Data listing »

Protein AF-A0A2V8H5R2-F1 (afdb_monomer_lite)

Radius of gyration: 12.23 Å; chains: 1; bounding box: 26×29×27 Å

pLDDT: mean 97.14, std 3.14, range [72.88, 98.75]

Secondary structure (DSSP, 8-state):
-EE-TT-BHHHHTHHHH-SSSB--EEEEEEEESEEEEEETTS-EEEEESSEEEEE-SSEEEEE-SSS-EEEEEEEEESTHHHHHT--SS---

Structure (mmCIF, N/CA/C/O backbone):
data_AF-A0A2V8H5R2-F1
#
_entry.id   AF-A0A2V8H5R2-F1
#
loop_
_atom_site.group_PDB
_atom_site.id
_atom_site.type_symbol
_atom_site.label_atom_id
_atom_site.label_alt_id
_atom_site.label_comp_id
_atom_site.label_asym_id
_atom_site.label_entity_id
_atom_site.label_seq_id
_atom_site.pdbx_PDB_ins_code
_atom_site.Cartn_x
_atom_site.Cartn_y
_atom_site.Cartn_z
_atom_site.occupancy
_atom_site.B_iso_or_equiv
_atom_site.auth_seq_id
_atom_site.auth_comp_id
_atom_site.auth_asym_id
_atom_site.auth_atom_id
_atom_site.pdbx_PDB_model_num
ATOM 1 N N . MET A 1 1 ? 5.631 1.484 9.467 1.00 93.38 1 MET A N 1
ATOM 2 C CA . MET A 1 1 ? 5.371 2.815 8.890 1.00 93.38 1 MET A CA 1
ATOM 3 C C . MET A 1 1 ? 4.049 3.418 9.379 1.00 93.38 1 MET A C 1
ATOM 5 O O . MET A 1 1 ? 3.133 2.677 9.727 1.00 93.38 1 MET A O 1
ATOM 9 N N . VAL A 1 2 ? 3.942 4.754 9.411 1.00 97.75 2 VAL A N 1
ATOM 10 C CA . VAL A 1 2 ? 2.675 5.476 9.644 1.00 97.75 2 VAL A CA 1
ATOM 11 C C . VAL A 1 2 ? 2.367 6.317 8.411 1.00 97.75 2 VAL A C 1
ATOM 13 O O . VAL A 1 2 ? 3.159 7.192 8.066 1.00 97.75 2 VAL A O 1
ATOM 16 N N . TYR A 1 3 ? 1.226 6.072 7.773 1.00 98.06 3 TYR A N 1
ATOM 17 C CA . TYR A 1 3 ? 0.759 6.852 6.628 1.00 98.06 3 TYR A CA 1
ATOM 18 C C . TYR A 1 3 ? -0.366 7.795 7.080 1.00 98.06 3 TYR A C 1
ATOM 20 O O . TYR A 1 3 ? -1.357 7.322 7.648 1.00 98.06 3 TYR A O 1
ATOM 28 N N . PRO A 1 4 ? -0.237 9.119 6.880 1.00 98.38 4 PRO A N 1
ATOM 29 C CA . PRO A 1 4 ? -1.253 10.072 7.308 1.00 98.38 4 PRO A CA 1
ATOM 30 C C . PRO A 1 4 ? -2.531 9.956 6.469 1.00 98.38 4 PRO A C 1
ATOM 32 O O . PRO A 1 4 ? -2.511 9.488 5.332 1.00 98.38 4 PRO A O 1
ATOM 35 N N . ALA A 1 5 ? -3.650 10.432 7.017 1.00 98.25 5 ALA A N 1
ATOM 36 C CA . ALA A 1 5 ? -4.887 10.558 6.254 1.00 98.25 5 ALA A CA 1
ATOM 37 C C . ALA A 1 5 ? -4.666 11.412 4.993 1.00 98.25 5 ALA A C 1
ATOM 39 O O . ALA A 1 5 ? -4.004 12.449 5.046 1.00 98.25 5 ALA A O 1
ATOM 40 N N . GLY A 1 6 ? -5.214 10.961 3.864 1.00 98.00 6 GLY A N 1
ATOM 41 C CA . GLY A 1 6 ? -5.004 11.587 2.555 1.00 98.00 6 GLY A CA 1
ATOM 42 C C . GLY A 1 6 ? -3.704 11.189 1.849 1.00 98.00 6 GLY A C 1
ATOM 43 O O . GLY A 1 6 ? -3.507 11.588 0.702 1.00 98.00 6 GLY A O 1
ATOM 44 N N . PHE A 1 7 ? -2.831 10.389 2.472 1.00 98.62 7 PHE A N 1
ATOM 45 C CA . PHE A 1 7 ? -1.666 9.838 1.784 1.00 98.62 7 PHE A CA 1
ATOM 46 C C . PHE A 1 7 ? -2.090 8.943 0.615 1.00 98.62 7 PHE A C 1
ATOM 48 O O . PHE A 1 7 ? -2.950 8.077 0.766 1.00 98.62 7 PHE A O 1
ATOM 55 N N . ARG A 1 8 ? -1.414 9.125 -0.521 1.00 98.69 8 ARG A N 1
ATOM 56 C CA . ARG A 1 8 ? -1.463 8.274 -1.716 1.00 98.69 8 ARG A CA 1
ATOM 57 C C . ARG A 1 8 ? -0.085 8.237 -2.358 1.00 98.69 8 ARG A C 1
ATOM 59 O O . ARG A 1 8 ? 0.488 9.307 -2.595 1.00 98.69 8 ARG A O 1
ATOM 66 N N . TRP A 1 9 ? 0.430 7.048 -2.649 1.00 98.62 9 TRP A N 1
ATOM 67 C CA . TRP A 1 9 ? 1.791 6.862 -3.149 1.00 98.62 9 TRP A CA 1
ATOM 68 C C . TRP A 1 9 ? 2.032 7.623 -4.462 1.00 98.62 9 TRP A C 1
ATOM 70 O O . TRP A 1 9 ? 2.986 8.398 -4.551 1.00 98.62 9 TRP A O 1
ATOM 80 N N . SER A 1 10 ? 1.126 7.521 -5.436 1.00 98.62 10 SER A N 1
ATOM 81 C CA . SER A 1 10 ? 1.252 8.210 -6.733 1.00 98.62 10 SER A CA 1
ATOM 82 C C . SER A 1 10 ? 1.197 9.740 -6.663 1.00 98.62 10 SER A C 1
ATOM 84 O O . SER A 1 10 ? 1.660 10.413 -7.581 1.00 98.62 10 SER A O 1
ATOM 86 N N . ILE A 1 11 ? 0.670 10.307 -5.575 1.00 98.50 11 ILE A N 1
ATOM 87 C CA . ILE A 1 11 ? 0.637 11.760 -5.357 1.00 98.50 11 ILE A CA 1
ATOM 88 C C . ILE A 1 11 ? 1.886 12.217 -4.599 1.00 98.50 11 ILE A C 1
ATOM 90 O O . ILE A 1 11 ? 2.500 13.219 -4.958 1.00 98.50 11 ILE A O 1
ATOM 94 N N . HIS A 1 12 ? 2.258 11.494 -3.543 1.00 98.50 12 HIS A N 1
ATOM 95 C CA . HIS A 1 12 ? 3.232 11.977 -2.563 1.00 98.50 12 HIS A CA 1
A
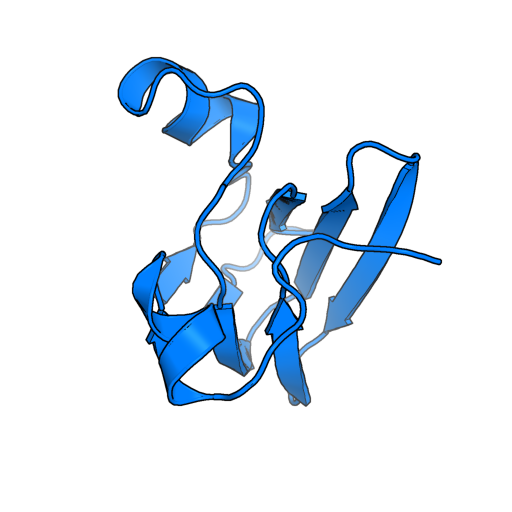TOM 96 C C . HIS A 1 12 ? 4.638 11.414 -2.782 1.00 98.50 12 HIS A C 1
ATOM 98 O O . HIS A 1 12 ? 5.615 12.102 -2.502 1.00 98.50 12 HIS A O 1
ATOM 104 N N . MET A 1 13 ? 4.751 10.181 -3.282 1.00 98.19 13 MET A N 1
ATOM 105 C CA . MET A 1 13 ? 6.028 9.472 -3.417 1.00 98.19 13 MET A CA 1
ATOM 106 C C . MET A 1 13 ? 6.506 9.390 -4.862 1.00 98.19 13 MET A C 1
ATOM 108 O O . MET A 1 13 ? 7.698 9.567 -5.105 1.00 98.19 13 MET A O 1
ATOM 112 N N . LYS A 1 14 ? 5.605 9.198 -5.833 1.00 98.06 14 LYS A N 1
ATOM 113 C CA . LYS A 1 14 ? 5.954 9.147 -7.264 1.00 98.06 14 LYS A CA 1
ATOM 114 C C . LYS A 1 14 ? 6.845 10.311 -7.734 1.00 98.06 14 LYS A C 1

Task instructions » Output all data exactly, omitting images.

Answer box »
Protein AF-A0A2V8H5R2-F1 (afdb_monomer_lite)

Radius of gyration: 12.23 Å; chains: 1; bounding box: 26×29×27 Å

pLDDT: mean 97.14, std 3.14, range [72.88, 98.75]

Secondary structure (DSSP, 8-state):
-EE-TT-BHHHHTHHHH-SSSB--EEEEEEEESEEEEEETTS-EEEEESSEEEEE-SSEEEEE-SSS-EEEEEEEEESTHHHHHT--SS---

Structure (mmCIF, N/CA/C/O backbone):
data_AF-A0A2V8H5R2-F1
#
_entry.id   AF-A0A2V8H5R2-F1
#
loop_
_atom_site.group_PDB
_atom_site.id
_atom_site.type_symbol
_atom_site.label_atom_id
_atom_site.label_alt_id
_atom_site.label_comp_id
_atom_site.label_asym_id
_atom_site.label_entity_id
_atom_site.label_seq_id
_atom_site.pdbx_PDB_ins_code
_atom_site.Cartn_x
_atom_site.Cartn_y
_atom_site.Cartn_z
_atom_site.occupancy
_atom_site.B_iso_or_equiv
_atom_site.auth_seq_id
_atom_site.auth_comp_id
_atom_site.auth_asym_id
_atom_site.auth_atom_id
_atom_site.pdbx_PDB_model_num
ATOM 1 N N . MET A 1 1 ? 5.631 1.484 9.467 1.00 93.38 1 MET A N 1
ATOM 2 C CA . MET A 1 1 ? 5.371 2.815 8.890 1.00 93.38 1 MET A CA 1
ATOM 3 C C . MET A 1 1 ? 4.049 3.418 9.379 1.00 93.38 1 MET A C 1
ATOM 5 O O . MET A 1 1 ? 3.133 2.677 9.727 1.00 93.38 1 MET A O 1
ATOM 9 N N . VAL A 1 2 ? 3.942 4.754 9.411 1.00 97.75 2 VAL A N 1
ATOM 10 C CA . VAL A 1 2 ? 2.675 5.476 9.644 1.00 97.75 2 VAL A CA 1
ATOM 11 C C . VAL A 1 2 ? 2.367 6.317 8.411 1.00 97.75 2 VAL A C 1
ATOM 13 O O . VAL A 1 2 ? 3.159 7.192 8.066 1.00 97.75 2 VAL A O 1
ATOM 16 N N . TYR A 1 3 ? 1.226 6.072 7.773 1.00 98.06 3 TYR A N 1
ATOM 17 C CA . TYR A 1 3 ? 0.759 6.852 6.628 1.00 98.06 3 TYR A CA 1
ATOM 18 C C . TYR A 1 3 ? -0.366 7.795 7.080 1.00 98.06 3 TYR A C 1
ATOM 20 O O . TYR A 1 3 ? -1.357 7.322 7.648 1.00 98.06 3 TYR A O 1
ATOM 28 N N . PRO A 1 4 ? -0.237 9.119 6.880 1.00 98.38 4 PRO A N 1
ATOM 29 C CA . PRO A 1 4 ? -1.253 10.072 7.308 1.00 98.38 4 PRO A CA 1
ATOM 30 C C . PRO A 1 4 ? -2.531 9.956 6.469 1.00 98.38 4 PRO A C 1
ATOM 32 O O . PRO A 1 4 ? -2.511 9.488 5.332 1.00 98.38 4 PRO A O 1
ATOM 35 N N . ALA A 1 5 ? -3.650 10.432 7.017 1.00 98.25 5 ALA A N 1
ATOM 36 C CA . ALA A 1 5 ? -4.887 10.558 6.254 1.00 98.25 5 ALA A CA 1
ATOM 37 C C . ALA A 1 5 ? -4.666 11.412 4.993 1.00 98.25 5 ALA A C 1
ATOM 39 O O . ALA A 1 5 ? -4.004 12.449 5.046 1.00 98.25 5 ALA A O 1
ATOM 40 N N . GLY A 1 6 ? -5.214 10.961 3.864 1.00 98.00 6 GLY A N 1
ATOM 41 C CA . GLY A 1 6 ? -5.004 11.587 2.555 1.00 98.00 6 GLY A CA 1
ATOM 42 C C . GLY A 1 6 ? -3.704 11.189 1.849 1.00 98.00 6 GLY A C 1
ATOM 43 O O . GLY A 1 6 ? -3.507 11.588 0.702 1.00 98.00 6 GLY A O 1
ATOM 44 N N . PHE A 1 7 ? -2.831 10.389 2.472 1.00 98.62 7 PHE A N 1
ATOM 45 C CA . PHE A 1 7 ? -1.666 9.838 1.784 1.00 98.62 7 PHE A CA 1
ATOM 46 C C . PHE A 1 7 ? -2.090 8.943 0.615 1.00 98.62 7 PHE A C 1
ATOM 48 O O . PHE A 1 7 ? -2.950 8.077 0.766 1.00 98.62 7 PHE A O 1
ATOM 55 N N . ARG A 1 8 ? -1.414 9.125 -0.521 1.00 98.69 8 ARG A N 1
ATOM 56 C CA . ARG A 1 8 ? -1.463 8.274 -1.716 1.00 98.69 8 ARG A CA 1
ATOM 57 C C . ARG A 1 8 ? -0.085 8.237 -2.358 1.00 98.69 8 ARG A C 1
ATOM 59 O O . ARG A 1 8 ? 0.488 9.307 -2.595 1.00 98.69 8 ARG A O 1
ATOM 66 N N . TRP A 1 9 ? 0.430 7.048 -2.649 1.00 98.62 9 TRP A N 1
ATOM 67 C CA . TRP A 1 9 ? 1.791 6.862 -3.149 1.00 98.62 9 TRP A CA 1
ATOM 68 C C . TRP A 1 9 ? 2.032 7.623 -4.462 1.00 98.62 9 TRP A C 1
ATOM 70 O O . TRP A 1 9 ? 2.986 8.398 -4.551 1.00 98.62 9 TRP A O 1
ATOM 80 N N . SER A 1 10 ? 1.126 7.521 -5.436 1.00 98.62 10 SER A N 1
ATOM 81 C CA . SER A 1 10 ? 1.252 8.210 -6.733 1.00 98.62 10 SER A CA 1
ATOM 82 C C . SER A 1 10 ? 1.197 9.740 -6.663 1.00 98.62 10 SER A C 1
ATOM 84 O O . SER A 1 10 ? 1.660 10.413 -7.581 1.00 98.62 10 SER A O 1
ATOM 86 N N . ILE A 1 11 ? 0.670 10.307 -5.575 1.00 98.50 11 ILE A N 1
ATOM 87 C CA . ILE A 1 11 ? 0.637 11.760 -5.357 1.00 98.50 11 ILE A CA 1
ATOM 88 C C . ILE A 1 11 ? 1.886 12.217 -4.599 1.00 98.50 11 ILE A C 1
ATOM 90 O O . ILE A 1 11 ? 2.500 13.219 -4.958 1.00 98.50 11 ILE A O 1
ATOM 94 N N . HIS A 1 12 ? 2.258 11.494 -3.543 1.00 98.50 12 HIS A N 1
ATOM 95 C CA . HIS A 1 12 ? 3.232 11.977 -2.563 1.00 98.50 12 HIS A CA 1
A
TOM 96 C C . HIS A 1 12 ? 4.638 11.414 -2.782 1.00 98.50 12 HIS A C 1
ATOM 98 O O . HIS A 1 12 ? 5.615 12.102 -2.502 1.00 98.50 12 HIS A O 1
ATOM 104 N N . MET A 1 13 ? 4.751 10.181 -3.282 1.00 98.19 13 MET A N 1
ATOM 105 C CA . MET A 1 13 ? 6.028 9.472 -3.417 1.00 98.19 13 MET A CA 1
ATOM 106 C C . MET A 1 13 ? 6.506 9.390 -4.862 1.00 98.19 13 MET A C 1
ATOM 108 O O . MET A 1 13 ? 7.698 9.567 -5.105 1.00 98.19 13 MET A O 1
ATOM 112 N N . LYS A 1 14 ? 5.605 9.198 -5.833 1.00 98.06 14 LYS A N 1
ATOM 113 C CA . LYS A 1 14 ? 5.954 9.147 -7.264 1.00 98.06 14 LYS A CA 1
ATOM 114 C C . LYS A 1 14 ? 6.845 10.311 -7.734 1.00 98.06 14 LYS A C 1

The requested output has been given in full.